_WHAT IS REQUIRED_
Set down, exactly and with nothing added, the lines running from the one that holds "ATOM 130 N N" to the final line of the records. Pictures stay out of the copy.

━━━ RECORDED INFORMATION ━━━

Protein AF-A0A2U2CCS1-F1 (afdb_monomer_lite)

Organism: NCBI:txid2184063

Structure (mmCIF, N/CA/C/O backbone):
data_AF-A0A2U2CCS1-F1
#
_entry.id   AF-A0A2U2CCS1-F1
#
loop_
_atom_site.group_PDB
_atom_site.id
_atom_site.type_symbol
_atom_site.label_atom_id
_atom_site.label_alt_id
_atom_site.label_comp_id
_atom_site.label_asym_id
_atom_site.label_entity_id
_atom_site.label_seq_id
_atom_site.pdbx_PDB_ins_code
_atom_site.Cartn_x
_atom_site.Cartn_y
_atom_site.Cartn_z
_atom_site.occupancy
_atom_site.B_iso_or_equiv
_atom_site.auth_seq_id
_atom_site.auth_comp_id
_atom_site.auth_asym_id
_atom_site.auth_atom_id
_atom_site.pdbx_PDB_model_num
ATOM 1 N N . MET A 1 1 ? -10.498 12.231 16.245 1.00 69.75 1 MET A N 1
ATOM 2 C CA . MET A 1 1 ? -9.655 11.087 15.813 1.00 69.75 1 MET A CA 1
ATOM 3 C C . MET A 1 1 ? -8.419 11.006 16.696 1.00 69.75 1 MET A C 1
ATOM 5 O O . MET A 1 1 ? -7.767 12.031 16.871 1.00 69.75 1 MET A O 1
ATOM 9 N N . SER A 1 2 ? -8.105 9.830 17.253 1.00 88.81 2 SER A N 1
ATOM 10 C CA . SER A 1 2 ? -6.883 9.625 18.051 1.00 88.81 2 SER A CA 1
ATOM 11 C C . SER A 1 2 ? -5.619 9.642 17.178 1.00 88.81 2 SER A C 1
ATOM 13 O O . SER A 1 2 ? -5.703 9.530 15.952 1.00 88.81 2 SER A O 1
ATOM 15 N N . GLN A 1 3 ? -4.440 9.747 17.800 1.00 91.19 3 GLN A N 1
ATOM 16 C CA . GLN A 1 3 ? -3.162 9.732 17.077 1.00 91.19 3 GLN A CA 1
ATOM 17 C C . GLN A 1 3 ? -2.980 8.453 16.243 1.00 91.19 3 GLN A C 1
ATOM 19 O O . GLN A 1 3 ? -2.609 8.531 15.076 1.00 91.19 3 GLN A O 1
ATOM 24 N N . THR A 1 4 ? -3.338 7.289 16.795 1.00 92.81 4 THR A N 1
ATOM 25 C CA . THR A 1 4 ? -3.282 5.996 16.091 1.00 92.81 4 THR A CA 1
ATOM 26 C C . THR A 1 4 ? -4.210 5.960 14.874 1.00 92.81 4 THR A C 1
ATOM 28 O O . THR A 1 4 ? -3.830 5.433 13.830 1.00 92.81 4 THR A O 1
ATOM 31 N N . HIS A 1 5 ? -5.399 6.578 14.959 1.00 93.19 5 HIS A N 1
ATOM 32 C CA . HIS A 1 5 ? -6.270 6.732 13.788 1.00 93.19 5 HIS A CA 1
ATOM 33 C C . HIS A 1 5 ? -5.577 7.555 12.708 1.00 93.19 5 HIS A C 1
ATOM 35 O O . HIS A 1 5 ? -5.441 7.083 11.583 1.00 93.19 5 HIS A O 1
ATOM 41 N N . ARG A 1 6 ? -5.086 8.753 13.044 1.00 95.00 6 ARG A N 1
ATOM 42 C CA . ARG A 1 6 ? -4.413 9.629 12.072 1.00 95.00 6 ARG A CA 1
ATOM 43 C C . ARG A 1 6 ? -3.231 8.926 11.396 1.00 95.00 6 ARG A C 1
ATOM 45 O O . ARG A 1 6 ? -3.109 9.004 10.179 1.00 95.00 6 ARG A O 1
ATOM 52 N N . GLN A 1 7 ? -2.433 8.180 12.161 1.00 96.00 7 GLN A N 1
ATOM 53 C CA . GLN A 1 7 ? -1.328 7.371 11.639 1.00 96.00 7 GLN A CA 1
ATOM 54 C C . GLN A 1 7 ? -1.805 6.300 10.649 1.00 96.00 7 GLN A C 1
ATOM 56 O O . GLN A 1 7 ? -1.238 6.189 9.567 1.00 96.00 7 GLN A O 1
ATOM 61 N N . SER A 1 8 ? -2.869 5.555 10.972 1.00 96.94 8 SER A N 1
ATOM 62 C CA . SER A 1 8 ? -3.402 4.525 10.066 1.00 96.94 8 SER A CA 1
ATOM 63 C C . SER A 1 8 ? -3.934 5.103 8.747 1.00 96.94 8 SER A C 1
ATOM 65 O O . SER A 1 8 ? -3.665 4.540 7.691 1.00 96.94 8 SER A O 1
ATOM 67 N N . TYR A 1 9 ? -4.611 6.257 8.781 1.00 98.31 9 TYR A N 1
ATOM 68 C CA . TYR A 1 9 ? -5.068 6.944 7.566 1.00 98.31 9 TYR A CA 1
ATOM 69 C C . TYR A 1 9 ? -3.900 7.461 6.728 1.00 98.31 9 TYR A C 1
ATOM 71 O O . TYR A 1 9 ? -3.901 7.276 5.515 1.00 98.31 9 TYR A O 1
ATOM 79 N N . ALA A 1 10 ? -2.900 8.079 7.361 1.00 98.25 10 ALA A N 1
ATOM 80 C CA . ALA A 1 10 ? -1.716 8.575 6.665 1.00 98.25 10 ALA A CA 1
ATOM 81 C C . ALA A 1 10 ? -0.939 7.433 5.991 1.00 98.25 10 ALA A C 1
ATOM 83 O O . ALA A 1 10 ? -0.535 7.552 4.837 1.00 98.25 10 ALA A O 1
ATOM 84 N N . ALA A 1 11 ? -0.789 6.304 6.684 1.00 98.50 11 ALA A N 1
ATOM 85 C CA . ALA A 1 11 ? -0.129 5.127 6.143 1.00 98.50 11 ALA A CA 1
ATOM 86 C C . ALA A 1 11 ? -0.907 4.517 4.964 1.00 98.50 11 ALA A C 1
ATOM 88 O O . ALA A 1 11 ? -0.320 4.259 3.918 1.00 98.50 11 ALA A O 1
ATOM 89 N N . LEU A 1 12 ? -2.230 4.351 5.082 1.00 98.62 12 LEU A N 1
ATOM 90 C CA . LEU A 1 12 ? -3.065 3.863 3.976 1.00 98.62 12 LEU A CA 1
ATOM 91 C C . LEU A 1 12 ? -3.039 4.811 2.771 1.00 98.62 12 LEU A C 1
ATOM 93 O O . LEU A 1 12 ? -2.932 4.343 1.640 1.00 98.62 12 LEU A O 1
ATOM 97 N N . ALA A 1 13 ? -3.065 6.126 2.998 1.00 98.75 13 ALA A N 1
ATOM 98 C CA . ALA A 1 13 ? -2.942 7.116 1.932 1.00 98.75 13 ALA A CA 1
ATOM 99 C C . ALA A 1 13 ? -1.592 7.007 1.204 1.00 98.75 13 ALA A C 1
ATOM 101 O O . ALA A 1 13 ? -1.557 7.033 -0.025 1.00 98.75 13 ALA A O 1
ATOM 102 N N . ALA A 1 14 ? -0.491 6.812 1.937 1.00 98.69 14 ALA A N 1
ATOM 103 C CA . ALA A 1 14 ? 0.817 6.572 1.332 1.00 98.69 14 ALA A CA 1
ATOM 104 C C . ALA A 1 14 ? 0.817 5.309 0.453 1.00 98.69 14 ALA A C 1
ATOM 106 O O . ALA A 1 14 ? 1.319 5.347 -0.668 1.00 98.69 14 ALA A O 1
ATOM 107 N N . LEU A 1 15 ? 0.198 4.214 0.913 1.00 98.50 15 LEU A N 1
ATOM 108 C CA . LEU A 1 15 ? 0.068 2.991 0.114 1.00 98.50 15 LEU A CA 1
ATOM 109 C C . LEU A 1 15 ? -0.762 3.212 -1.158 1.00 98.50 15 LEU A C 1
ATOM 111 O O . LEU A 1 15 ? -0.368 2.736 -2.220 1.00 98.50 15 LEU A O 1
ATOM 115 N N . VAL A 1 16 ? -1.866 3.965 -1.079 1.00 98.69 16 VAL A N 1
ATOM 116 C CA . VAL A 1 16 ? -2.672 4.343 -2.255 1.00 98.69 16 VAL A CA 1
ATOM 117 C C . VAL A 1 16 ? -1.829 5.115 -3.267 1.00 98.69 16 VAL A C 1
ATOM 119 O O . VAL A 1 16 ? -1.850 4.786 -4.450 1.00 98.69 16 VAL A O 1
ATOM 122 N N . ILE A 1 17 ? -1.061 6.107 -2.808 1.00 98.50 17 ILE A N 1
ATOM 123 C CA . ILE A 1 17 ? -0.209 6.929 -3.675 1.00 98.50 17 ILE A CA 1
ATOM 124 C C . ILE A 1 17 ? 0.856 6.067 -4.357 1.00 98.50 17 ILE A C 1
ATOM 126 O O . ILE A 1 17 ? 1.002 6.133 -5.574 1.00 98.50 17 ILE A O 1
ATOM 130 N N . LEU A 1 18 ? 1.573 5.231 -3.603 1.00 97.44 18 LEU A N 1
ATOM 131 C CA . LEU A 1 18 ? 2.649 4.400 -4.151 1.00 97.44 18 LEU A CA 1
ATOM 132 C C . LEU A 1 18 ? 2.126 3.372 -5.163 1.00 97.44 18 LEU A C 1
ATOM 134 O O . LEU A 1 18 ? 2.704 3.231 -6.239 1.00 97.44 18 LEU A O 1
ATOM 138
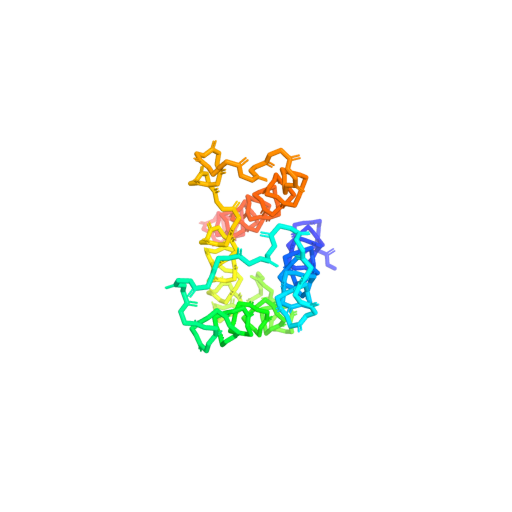 N N . GLN A 1 19 ? 1.007 2.706 -4.861 1.00 95.69 1
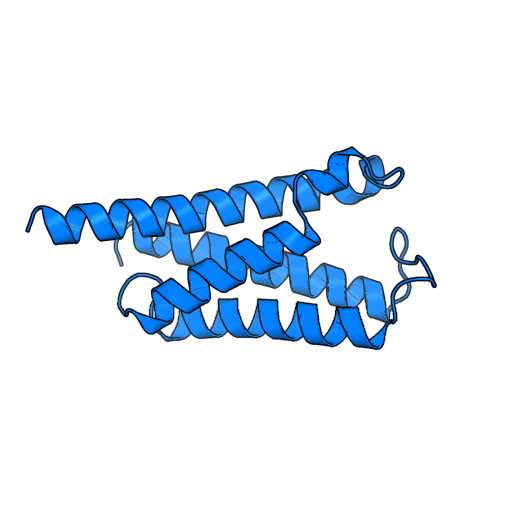9 GLN A N 1
ATOM 139 C CA . GLN A 1 19 ? 0.368 1.781 -5.802 1.00 95.69 19 GLN A CA 1
ATOM 140 C C . GLN A 1 19 ? -0.177 2.511 -7.035 1.00 95.69 19 GLN A C 1
ATOM 142 O O . GLN A 1 19 ? -0.069 2.001 -8.147 1.00 95.69 19 GLN A O 1
ATOM 147 N N . GLY A 1 20 ? -0.729 3.714 -6.859 1.00 95.44 20 GLY A N 1
ATOM 148 C CA . GLY A 1 20 ? -1.209 4.551 -7.957 1.00 95.44 20 GLY A CA 1
ATOM 149 C C . GLY A 1 20 ? -0.082 4.991 -8.890 1.00 95.44 20 GLY A C 1
ATOM 150 O O . GLY A 1 20 ? -0.228 4.896 -10.105 1.00 95.44 20 GLY A O 1
ATOM 151 N N . ILE A 1 21 ? 1.064 5.400 -8.338 1.00 94.56 21 ILE A N 1
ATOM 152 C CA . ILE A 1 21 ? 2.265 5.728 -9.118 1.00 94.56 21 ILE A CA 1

━━━

_RESPONSE TO THE TASK_
ATOM 130 N N . LEU A 1 18 ? 1.573 5.231 -3.603 1.00 97.44 18 LEU A N 1
ATOM 131 C CA . LEU A 1 18 ? 2.649 4.400 -4.151 1.00 97.44 18 LEU A CA 1
ATOM 132 C C . LEU A 1 18 ? 2.126 3.372 -5.163 1.00 97.44 18 LEU A C 1
ATOM 134 O O . LEU A 1 18 ? 2.704 3.231 -6.239 1.00 97.44 18 LEU A O 1
ATOM 138
 N N . GLN A 1 19 ? 1.007 2.706 -4.861 1.00 95.69 1
9 GLN A N 1
ATOM 139 C CA . GLN A 1 19 ? 0.368 1.781 -5.802 1.00 95.69 19 GLN A CA 1
ATOM 140 C C . GLN A 1 19 ? -0.177 2.511 -7.035 1.00 95.69 19 GLN A C 1
ATOM 142 O O . GLN A 1 19 ? -0.069 2.001 -8.147 1.00 95.69 19 GLN A O 1
ATOM 147 N N . GLY A 1 20 ? -0.729 3.714 -6.859 1.00 95.44 20 GLY A N 1
ATOM 148 C CA . GLY A 1 20 ? -1.209 4.551 -7.957 1.00 95.44 20 GLY A CA 1
ATOM 149 C C . GLY A 1 20 ? -0.082 4.991 -8.890 1.00 95.44 20 GLY A C 1
ATOM 150 O O . GLY A 1 20 ? -0.228 4.896 -10.105 1.00 95.44 20 GLY A O 1
ATOM 151 N N . ILE A 1 21 ? 1.064 5.400 -8.338 1.00 94.56 21 ILE A N 1
ATOM 152 C CA . ILE A 1 21 ? 2.265 5.728 -9.118 1.00 94.56 21 ILE A CA 1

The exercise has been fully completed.